You talk of a penalty, where a search engine accessibility issue seems a lot
more likely. SE accessibility issues usually translate to all search engines.

Besides that there are a few other possibilities that follow Occam's razor and
don't promote the Bing-steals idea. The biggest of these would be trends or
market changes. If all around the board you get less people searching for your
product (for whatever reason), this should reflect in all search engines'
stats.

It's also perfectly possible that an older niche player cleaned up his/her
game, or a new competitor hit the scene. Both could eat up your traffic.

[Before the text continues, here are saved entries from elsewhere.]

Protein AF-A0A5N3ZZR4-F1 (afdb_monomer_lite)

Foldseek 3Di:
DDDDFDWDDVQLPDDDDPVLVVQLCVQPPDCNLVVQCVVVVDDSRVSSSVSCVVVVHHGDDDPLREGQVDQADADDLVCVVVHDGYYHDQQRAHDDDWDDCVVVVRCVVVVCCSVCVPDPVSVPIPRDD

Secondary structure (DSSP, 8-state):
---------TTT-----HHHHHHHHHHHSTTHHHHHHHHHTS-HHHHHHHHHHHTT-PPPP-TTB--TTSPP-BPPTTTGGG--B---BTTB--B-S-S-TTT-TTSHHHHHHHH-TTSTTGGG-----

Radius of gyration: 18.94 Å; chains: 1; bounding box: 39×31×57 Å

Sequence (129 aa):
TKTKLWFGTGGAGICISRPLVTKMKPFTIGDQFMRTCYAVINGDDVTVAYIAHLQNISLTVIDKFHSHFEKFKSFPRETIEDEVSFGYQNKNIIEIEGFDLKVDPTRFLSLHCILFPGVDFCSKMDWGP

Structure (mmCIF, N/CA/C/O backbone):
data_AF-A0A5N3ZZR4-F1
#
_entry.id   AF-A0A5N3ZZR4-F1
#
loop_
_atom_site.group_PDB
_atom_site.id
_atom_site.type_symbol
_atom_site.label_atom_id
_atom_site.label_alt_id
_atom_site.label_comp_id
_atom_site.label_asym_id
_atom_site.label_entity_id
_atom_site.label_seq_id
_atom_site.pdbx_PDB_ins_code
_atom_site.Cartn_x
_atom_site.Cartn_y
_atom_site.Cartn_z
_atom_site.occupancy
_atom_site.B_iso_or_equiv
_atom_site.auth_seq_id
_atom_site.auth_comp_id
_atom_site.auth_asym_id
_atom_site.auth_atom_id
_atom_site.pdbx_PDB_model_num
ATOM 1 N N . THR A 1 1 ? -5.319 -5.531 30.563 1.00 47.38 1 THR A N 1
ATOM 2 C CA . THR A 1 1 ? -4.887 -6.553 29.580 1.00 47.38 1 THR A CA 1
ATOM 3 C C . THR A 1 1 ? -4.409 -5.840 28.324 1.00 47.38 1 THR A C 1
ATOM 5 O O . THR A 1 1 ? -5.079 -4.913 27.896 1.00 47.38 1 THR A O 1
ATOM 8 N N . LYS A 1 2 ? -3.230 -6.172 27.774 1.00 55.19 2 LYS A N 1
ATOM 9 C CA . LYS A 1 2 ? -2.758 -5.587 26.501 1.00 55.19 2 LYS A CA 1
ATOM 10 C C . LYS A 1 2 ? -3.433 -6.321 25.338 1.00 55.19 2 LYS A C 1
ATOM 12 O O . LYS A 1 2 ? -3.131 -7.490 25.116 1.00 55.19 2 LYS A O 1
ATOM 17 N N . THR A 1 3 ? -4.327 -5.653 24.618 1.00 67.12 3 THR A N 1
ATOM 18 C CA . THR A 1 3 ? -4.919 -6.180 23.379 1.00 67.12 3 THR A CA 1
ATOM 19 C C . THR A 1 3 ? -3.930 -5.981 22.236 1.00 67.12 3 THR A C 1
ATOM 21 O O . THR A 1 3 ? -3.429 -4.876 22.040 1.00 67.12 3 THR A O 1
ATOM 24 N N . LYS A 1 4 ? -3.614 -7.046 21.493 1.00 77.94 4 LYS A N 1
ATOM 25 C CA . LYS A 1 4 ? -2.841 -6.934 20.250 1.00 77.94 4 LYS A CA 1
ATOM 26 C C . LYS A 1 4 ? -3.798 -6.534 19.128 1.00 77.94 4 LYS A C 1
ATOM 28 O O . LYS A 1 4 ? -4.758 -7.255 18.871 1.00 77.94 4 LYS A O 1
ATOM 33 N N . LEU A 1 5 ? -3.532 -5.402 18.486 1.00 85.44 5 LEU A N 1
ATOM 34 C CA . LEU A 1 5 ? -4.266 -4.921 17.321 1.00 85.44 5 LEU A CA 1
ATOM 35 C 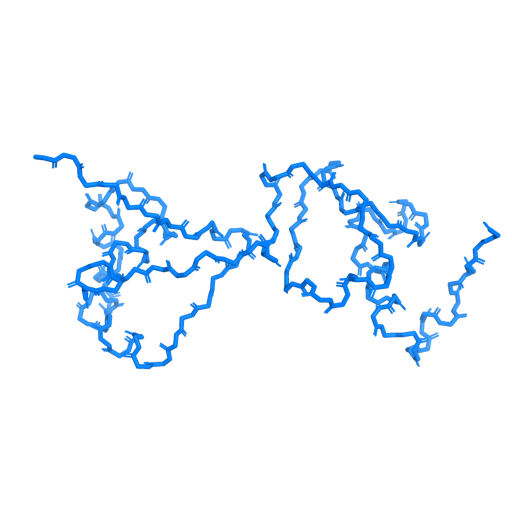C . LEU A 1 5 ? -3.366 -5.051 16.091 1.00 85.44 5 LEU A C 1
ATOM 37 O O . LEU A 1 5 ? -2.261 -4.513 16.082 1.00 85.44 5 LEU A O 1
ATOM 41 N N . TRP A 1 6 ? -3.843 -5.755 15.069 1.00 89.19 6 TRP A N 1
ATOM 42 C CA . TRP A 1 6 ? -3.221 -5.743 13.748 1.00 89.19 6 TRP A CA 1
ATOM 43 C C . TRP A 1 6 ? -3.765 -4.563 12.951 1.00 89.19 6 TRP A C 1
ATOM 45 O O . TRP A 1 6 ? -4.976 -4.342 12.925 1.00 89.19 6 TRP A O 1
ATOM 55 N N . PHE A 1 7 ? -2.872 -3.828 12.297 1.00 93.12 7 PHE A N 1
ATOM 56 C CA . PHE A 1 7 ? -3.214 -2.753 11.376 1.00 93.12 7 PHE A CA 1
ATOM 57 C C . PHE A 1 7 ? -2.548 -3.016 10.024 1.00 93.12 7 PHE A C 1
ATOM 59 O O . PHE A 1 7 ? -1.497 -3.653 9.967 1.00 93.12 7 PHE A O 1
ATOM 66 N N . GLY A 1 8 ? -3.180 -2.568 8.940 1.00 93.25 8 GLY A N 1
ATOM 67 C CA . GLY A 1 8 ? -2.560 -2.578 7.616 1.00 93.25 8 GLY A CA 1
ATOM 68 C C . GLY A 1 8 ? -1.694 -1.337 7.467 1.00 93.25 8 GLY A C 1
ATOM 69 O O . GLY A 1 8 ? -2.134 -0.262 7.846 1.00 93.25 8 GLY A O 1
ATOM 70 N N . THR A 1 9 ? -0.477 -1.460 6.950 1.00 94.06 9 THR A N 1
ATOM 71 C CA . THR A 1 9 ? 0.401 -0.304 6.739 1.00 94.06 9 THR A CA 1
ATOM 72 C C . THR A 1 9 ? -0.160 0.589 5.637 1.00 94.06 9 THR A C 1
ATOM 74 O O . THR A 1 9 ? -0.336 0.135 4.506 1.00 94.06 9 THR A O 1
ATOM 77 N N . GLY A 1 10 ? -0.386 1.875 5.924 1.00 92.12 10 GLY A N 1
ATOM 78 C CA . GLY A 1 10 ? -0.988 2.798 4.950 1.00 92.12 10 GLY A CA 1
ATOM 79 C C . GLY A 1 10 ? -0.219 2.883 3.623 1.00 92.12 10 GLY A C 1
ATOM 80 O O . GLY A 1 10 ? -0.824 2.951 2.559 1.00 92.12 10 GLY A O 1
ATOM 81 N N . GLY A 1 11 ? 1.114 2.787 3.678 1.00 92.75 11 GLY A N 1
ATOM 82 C CA . GLY A 1 11 ? 1.984 2.789 2.497 1.00 92.75 11 GLY A CA 1
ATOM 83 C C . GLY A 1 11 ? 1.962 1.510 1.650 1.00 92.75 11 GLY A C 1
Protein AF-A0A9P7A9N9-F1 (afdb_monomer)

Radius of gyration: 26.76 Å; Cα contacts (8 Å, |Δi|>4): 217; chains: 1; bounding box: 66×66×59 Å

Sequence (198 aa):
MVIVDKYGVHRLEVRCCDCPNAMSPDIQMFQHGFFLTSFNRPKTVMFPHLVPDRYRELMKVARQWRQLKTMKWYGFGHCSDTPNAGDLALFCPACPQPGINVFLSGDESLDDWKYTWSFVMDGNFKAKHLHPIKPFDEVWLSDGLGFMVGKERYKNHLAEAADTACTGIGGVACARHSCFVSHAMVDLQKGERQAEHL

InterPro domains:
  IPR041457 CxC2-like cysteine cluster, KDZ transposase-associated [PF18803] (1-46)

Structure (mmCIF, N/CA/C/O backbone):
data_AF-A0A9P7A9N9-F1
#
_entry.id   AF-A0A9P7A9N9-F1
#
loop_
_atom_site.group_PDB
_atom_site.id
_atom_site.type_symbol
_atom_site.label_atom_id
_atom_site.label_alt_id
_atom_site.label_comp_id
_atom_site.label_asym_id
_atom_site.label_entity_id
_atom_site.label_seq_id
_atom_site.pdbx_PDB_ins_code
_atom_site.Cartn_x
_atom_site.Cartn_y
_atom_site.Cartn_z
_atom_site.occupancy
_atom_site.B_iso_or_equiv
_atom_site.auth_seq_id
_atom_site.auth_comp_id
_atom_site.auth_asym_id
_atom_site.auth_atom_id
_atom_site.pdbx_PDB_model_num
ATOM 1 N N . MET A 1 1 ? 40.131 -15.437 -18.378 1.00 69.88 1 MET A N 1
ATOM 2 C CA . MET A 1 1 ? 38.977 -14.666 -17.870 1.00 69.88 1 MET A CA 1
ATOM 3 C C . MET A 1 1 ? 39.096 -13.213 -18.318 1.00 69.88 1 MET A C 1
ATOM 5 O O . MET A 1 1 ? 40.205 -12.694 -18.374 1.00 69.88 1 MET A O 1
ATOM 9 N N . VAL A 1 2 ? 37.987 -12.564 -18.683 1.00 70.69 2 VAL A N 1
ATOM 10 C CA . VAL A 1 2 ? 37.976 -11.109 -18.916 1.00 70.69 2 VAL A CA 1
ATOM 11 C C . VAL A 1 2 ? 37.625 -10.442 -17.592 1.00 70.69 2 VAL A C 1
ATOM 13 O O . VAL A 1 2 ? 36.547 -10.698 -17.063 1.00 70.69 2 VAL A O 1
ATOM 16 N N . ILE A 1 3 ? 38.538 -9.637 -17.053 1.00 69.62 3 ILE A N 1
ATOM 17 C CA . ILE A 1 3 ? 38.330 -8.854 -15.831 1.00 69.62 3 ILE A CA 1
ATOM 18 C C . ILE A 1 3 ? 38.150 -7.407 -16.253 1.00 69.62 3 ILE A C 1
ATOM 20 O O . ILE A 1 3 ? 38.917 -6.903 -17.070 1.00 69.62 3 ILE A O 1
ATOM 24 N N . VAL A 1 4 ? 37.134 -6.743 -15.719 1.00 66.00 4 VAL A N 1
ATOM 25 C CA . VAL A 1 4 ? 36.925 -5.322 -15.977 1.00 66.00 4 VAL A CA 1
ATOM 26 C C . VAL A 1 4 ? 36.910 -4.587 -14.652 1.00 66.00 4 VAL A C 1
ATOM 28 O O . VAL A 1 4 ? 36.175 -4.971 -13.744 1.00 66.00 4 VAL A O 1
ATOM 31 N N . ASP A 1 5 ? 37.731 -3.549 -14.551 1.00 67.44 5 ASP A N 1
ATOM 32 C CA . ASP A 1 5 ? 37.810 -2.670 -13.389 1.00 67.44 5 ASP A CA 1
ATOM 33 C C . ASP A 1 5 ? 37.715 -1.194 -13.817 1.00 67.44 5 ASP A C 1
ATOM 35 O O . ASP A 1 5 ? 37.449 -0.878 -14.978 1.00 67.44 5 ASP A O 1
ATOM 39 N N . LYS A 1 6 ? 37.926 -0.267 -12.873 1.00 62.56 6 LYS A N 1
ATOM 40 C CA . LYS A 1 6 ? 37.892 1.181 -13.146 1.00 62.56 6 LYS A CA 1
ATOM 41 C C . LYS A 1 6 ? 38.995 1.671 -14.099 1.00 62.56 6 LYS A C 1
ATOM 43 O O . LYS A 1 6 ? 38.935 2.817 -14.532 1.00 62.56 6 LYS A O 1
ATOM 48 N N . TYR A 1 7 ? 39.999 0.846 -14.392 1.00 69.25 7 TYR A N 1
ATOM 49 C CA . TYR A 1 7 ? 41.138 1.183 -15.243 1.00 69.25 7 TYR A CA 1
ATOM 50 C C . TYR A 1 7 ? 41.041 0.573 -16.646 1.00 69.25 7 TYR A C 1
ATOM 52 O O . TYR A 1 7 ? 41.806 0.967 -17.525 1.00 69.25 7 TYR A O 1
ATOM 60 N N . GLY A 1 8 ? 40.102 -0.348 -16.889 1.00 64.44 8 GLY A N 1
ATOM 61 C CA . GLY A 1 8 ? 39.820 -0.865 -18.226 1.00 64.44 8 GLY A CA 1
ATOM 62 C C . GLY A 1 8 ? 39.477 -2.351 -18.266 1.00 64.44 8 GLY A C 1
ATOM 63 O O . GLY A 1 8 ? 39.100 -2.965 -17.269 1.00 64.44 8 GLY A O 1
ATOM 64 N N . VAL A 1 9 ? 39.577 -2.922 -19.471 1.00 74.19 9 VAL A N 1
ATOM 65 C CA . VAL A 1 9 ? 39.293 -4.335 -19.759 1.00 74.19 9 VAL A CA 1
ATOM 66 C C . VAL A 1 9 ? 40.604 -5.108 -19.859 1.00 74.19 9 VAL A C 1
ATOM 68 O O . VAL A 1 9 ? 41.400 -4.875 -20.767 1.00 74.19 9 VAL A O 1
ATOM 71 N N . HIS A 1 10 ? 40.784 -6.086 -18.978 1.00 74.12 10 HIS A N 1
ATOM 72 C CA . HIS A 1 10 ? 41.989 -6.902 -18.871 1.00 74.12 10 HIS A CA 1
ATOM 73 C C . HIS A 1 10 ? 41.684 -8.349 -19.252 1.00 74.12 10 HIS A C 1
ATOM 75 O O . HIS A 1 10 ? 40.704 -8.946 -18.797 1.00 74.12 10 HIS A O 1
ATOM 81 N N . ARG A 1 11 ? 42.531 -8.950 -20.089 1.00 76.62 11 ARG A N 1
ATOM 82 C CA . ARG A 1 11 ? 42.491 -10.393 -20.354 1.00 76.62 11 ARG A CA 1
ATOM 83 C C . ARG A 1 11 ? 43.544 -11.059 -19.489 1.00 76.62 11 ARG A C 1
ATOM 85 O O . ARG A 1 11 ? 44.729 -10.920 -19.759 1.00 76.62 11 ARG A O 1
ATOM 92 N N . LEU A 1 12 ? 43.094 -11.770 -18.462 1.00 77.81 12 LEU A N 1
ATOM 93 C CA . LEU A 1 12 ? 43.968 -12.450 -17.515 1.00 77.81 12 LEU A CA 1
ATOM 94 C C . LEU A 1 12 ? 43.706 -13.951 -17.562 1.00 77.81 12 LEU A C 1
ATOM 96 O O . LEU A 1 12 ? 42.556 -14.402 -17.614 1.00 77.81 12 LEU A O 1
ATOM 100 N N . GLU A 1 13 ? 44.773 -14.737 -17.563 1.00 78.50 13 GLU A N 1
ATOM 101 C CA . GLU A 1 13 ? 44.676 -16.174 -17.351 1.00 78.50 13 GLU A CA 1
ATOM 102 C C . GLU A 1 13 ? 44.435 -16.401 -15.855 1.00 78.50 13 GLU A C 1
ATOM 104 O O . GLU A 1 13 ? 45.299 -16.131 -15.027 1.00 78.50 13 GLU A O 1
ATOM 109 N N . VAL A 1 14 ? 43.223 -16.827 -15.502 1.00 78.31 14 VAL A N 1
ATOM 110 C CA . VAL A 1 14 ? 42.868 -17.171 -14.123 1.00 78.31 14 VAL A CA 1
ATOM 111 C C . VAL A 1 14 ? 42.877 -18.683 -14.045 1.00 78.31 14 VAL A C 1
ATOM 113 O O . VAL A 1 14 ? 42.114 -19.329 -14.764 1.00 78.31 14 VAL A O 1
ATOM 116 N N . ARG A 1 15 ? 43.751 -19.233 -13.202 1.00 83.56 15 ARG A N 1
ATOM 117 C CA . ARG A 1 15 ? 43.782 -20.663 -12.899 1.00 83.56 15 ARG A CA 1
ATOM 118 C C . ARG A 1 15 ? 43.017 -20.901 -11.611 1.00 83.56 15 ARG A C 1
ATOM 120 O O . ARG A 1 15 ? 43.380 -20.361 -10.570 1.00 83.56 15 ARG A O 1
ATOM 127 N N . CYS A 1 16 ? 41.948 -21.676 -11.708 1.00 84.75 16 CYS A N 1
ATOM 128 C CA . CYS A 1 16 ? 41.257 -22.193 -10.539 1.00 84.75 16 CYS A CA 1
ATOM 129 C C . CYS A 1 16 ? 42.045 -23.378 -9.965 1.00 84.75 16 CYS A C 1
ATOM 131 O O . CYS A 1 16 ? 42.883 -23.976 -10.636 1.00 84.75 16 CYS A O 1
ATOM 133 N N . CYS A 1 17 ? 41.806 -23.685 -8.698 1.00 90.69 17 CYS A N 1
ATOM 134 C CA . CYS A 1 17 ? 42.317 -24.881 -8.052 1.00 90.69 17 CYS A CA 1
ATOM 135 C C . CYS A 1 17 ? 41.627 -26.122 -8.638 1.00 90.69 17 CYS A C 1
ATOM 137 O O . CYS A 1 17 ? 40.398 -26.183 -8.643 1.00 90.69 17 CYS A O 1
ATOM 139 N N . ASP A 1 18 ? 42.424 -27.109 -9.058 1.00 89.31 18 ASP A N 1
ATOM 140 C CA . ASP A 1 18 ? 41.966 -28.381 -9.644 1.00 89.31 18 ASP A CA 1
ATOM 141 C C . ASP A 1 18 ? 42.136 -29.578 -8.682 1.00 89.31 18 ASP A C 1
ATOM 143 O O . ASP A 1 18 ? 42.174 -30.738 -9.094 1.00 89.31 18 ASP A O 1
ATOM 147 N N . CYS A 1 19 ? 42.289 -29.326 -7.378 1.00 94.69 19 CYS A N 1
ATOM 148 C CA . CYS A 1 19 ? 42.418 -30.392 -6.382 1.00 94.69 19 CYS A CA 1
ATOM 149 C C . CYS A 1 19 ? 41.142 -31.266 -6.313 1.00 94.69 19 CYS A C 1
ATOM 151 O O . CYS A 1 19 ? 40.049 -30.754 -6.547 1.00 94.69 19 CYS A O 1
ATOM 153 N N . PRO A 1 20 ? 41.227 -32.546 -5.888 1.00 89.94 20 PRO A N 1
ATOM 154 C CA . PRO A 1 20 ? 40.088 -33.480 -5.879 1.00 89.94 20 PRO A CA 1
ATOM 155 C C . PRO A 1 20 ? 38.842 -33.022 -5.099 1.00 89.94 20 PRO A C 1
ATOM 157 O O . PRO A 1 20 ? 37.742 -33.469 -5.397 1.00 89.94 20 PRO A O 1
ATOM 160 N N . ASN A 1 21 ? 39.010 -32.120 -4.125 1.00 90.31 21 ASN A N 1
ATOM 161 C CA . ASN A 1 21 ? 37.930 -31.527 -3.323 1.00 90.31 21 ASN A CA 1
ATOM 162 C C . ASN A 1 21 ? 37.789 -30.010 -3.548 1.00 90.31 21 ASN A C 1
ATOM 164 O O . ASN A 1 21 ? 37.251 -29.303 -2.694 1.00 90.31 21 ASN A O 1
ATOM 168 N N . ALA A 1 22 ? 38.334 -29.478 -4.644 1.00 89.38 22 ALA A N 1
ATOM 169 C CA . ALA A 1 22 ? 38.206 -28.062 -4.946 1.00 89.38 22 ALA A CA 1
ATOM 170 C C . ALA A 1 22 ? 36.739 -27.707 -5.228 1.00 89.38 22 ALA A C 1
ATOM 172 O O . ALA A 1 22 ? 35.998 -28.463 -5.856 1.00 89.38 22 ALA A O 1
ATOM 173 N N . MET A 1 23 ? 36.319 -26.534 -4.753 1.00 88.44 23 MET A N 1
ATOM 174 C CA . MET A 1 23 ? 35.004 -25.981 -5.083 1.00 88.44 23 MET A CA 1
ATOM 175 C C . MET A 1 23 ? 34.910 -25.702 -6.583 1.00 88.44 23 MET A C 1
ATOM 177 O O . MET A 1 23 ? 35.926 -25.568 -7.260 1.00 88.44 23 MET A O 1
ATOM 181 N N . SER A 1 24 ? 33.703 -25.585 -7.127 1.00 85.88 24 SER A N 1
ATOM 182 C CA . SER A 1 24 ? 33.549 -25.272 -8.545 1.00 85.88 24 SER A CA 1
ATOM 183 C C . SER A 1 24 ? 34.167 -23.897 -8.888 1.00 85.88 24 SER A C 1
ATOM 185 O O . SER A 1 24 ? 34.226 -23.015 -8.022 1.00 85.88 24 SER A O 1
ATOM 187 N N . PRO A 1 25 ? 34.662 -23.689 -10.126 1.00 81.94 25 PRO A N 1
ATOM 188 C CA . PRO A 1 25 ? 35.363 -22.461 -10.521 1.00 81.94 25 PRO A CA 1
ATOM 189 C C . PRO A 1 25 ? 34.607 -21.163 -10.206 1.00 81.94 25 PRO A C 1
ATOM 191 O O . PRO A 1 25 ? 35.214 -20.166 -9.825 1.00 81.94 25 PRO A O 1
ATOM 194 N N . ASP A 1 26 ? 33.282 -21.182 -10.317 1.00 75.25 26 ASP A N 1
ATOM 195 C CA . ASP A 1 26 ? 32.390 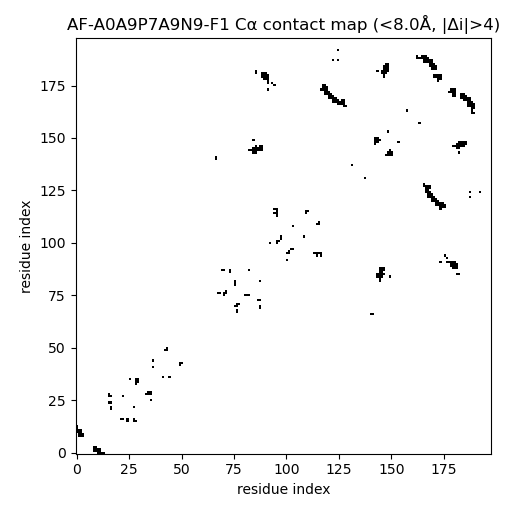-20.074 -9.986 1.00 75.25 26 ASP A CA 1
ATOM 196 C C . ASP A 1 26 ? 32.394 -19.717 -8.494 1.00 75.25 26 ASP A C 1
ATOM 198 O O . ASP A 1 26 ? 32.458 -18.536 -8.144 1.00 75.25 26 ASP A O 1
ATOM 202 N N . ILE A 1 27 ? 32.407 -20.722 -7.617 1.00 80.81 27 ILE A N 1
ATOM 203 C CA . ILE A 1 27 ? 32.489 -20.533 -6.164 1.00 80.81 27 ILE A CA 1
ATOM 204 C C . ILE A 1 27 ? 33.885 -20.045 -5.769 1.00 80.81 27 ILE A C 1
ATOM 206 O O . ILE A 1 27 ? 34.002 -19.132 -4.950 1.00 80.81 27 ILE A O 1
ATOM 210 N N . GLN A 1 28 ? 34.940 -20.599 -6.378 1.00 85.12 28 GLN A N 1
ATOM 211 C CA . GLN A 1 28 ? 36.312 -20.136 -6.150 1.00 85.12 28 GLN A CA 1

Or a webmaster that had many sites linking to you forgot to renew his/her
domains.

I don't fault the OP for jumping to conclusions (well, maybe a little bit more
care would be appreciated); search engines are a black box, and it is all too
easy to connect changes you made on the site, to changes in stats. Even when
they are not correlated.

Next time when you encounter a bump and ask yourself: Did I get a penalty?
Really try to pinpoint the problem: Which parts of the site took a drop? Does
that site still link to me? Is is a trend, and do last year's stats show the
same decline? etc. etc.

[http://www.seomoz.org/blog/whiteboard-friday-oh-i-got-a-
pena...](http://www.seomoz.org/blog/whiteboard-friday-oh-i-got-a-penalty) can
help you with this. Also read up on how to submit a mobile sitemap and have
these sites running next to each other without any (perceived) problems:
[http://www.google.com/support/webmasters/bin/answer.py?answe...](http://www.google.com/support/webmasters/bin/answer.py?answer=34648&hl=en)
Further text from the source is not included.